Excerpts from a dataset
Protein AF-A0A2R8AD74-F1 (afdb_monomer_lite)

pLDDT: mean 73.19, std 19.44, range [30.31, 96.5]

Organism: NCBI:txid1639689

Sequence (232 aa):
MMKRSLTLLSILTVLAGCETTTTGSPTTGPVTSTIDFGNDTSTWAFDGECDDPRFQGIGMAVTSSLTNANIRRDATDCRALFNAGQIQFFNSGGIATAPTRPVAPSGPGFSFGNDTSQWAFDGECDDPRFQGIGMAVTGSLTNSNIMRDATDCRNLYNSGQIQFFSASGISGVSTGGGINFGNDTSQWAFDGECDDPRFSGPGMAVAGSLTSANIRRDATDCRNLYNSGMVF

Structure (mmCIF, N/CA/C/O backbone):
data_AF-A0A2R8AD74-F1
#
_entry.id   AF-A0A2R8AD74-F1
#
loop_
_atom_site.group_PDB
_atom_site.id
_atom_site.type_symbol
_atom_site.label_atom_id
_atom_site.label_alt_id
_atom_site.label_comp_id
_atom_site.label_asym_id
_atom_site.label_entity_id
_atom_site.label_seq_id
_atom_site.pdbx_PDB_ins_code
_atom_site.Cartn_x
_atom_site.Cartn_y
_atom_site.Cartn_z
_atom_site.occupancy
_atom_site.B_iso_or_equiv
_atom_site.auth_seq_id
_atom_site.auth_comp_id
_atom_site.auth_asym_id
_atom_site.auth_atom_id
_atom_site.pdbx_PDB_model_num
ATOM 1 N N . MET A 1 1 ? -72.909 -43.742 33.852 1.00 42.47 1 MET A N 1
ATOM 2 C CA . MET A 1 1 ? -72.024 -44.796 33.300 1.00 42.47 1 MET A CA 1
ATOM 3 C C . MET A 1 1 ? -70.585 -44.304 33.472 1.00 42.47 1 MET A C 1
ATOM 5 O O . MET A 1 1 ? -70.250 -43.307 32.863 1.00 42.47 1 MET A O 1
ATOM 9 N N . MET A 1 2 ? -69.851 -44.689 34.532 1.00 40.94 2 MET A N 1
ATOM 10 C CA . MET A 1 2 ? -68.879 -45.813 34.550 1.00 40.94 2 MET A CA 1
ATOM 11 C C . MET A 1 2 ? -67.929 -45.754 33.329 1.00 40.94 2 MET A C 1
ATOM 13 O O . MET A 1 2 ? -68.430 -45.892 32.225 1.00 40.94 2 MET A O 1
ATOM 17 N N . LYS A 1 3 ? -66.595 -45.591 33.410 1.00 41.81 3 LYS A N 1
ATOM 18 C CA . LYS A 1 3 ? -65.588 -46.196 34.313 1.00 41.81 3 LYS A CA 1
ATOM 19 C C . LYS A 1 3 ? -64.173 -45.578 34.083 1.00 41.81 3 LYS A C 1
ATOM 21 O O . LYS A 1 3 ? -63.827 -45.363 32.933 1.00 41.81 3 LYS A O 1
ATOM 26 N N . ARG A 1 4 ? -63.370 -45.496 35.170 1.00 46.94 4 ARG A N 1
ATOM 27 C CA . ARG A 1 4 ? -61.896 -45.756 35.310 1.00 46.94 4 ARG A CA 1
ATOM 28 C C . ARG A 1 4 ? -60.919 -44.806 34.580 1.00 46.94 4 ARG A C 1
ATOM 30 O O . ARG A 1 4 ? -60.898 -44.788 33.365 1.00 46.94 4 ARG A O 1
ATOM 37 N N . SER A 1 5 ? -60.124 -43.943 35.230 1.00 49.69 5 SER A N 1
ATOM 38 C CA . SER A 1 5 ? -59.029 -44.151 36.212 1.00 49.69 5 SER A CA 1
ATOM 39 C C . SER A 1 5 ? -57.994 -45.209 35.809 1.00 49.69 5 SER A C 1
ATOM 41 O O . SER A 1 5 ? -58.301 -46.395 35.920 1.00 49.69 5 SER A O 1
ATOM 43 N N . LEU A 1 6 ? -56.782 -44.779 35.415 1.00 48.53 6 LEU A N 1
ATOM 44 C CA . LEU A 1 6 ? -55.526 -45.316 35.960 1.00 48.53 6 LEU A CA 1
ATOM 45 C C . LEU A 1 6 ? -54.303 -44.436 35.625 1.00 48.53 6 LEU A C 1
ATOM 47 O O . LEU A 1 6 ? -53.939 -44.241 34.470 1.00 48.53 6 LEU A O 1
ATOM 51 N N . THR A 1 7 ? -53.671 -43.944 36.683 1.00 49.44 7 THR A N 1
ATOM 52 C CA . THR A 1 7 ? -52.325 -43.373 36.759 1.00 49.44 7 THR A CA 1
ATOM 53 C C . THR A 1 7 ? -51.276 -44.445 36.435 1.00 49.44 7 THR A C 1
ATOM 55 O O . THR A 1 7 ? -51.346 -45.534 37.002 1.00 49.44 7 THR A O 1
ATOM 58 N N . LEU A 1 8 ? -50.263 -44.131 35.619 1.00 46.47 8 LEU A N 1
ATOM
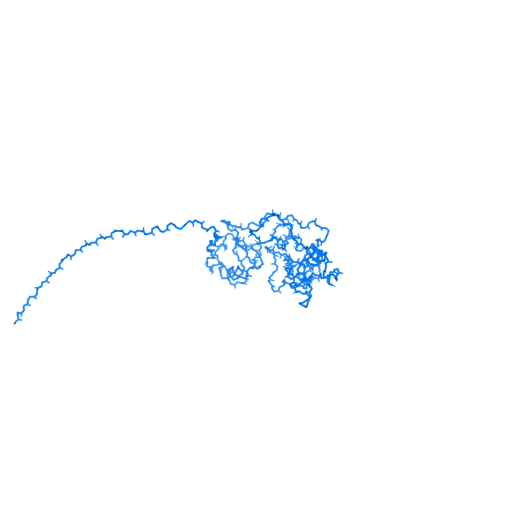 59 C CA . LEU A 1 8 ? -48.969 -44.820 35.668 1.00 46.47 8 LEU A CA 1
ATOM 60 C C . LEU A 1 8 ? -47.839 -43.791 35.795 1.00 46.47 8 LEU A C 1
ATOM 62 O O . LEU A 1 8 ? -47.529 -43.043 34.873 1.00 46.47 8 LEU A O 1
ATOM 66 N N . LEU A 1 9 ? -47.277 -43.772 37.001 1.00 45.78 9 LEU A N 1
ATOM 67 C CA . LEU A 1 9 ? -45.930 -43.330 37.345 1.00 45.78 9 LEU A CA 1
ATOM 68 C C . LEU A 1 9 ? -44.915 -44.345 36.778 1.00 45.78 9 LEU A C 1
ATOM 70 O O . LEU A 1 9 ? -45.323 -45.485 36.550 1.00 45.78 9 LEU A O 1
ATOM 74 N N . SER A 1 10 ? -43.631 -43.952 36.692 1.00 43.62 10 SER A N 1
ATOM 75 C CA . SER A 1 10 ? -42.417 -44.767 36.411 1.00 43.62 10 SER A CA 1
ATOM 76 C C . SER A 1 10 ? -41.886 -44.639 34.971 1.00 43.62 10 SER A C 1
ATOM 78 O O . SER A 1 10 ? -42.658 -44.747 34.033 1.00 43.62 10 SER A O 1
ATOM 80 N N . ILE A 1 11 ? -40.601 -44.412 34.670 1.00 50.72 11 ILE A N 1
ATOM 81 C CA . ILE A 1 11 ? -39.333 -44.541 35.406 1.00 50.72 11 ILE A CA 1
ATOM 82 C C . ILE A 1 11 ? -38.312 -43.568 34.782 1.00 50.72 11 ILE A C 1
ATOM 84 O O . ILE A 1 11 ? -38.254 -43.400 33.566 1.00 50.72 11 ILE A O 1
ATOM 88 N N . LEU A 1 12 ? -37.483 -42.969 35.636 1.00 44.12 12 LEU A N 1
ATOM 89 C CA . LEU A 1 12 ? -36.226 -42.311 35.295 1.00 44.12 12 LEU A CA 1
ATOM 90 C C . LEU A 1 12 ? -35.202 -43.372 34.850 1.00 44.12 12 LEU A C 1
ATOM 92 O O . LEU A 1 12 ? -34.790 -44.195 35.664 1.00 44.12 12 LEU A O 1
ATOM 96 N N . THR A 1 13 ? -34.748 -43.326 33.600 1.00 51.47 13 THR A N 1
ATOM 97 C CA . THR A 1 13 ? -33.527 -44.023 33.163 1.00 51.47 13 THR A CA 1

**Goal of the exercise:** Scan the entries above for the line containing "ATOM 41 O O", and copy it and all lines after it exactly, down to and including the line containing "ATOM 55 O O".

**Worked solution:**
ATOM 41 O O . SER A 1 5 ? -58.301 -46.395 35.920 1.00 49.69 5 SER A O 1
ATOM 43 N N . LEU A 1 6 ? -56.782 -44.779 35.415 1.00 48.53 6 LEU A N 1
ATOM 44 C CA . LEU A 1 6 ? -55.526 -45.316 35.960 1.00 48.53 6 LEU A CA 1
ATOM 45 C C . LEU A 1 6 ? -54.303 -44.436 35.625 1.00 48.53 6 LEU A C 1
ATOM 47 O O . LEU A 1 6 ? -53.939 -44.241 34.470 1.00 48.53 6 LEU A O 1
ATOM 51 N N . THR A 1 7 ? -53.671 -43.944 36.683 1.00 49.44 7 THR A N 1
ATOM 52 C CA . THR A 1 7 ? -52.325 -43.373 36.759 1.00 49.44 7 THR A CA 1
ATOM 53 C C . THR A 1 7 ? -51.276 -44.445 36.435 1.00 49.44 7 THR A C 1
ATOM 55 O O . THR A 1 7 ? -51.346 -45.534 37.002 1.00 49.44 7 THR A O 1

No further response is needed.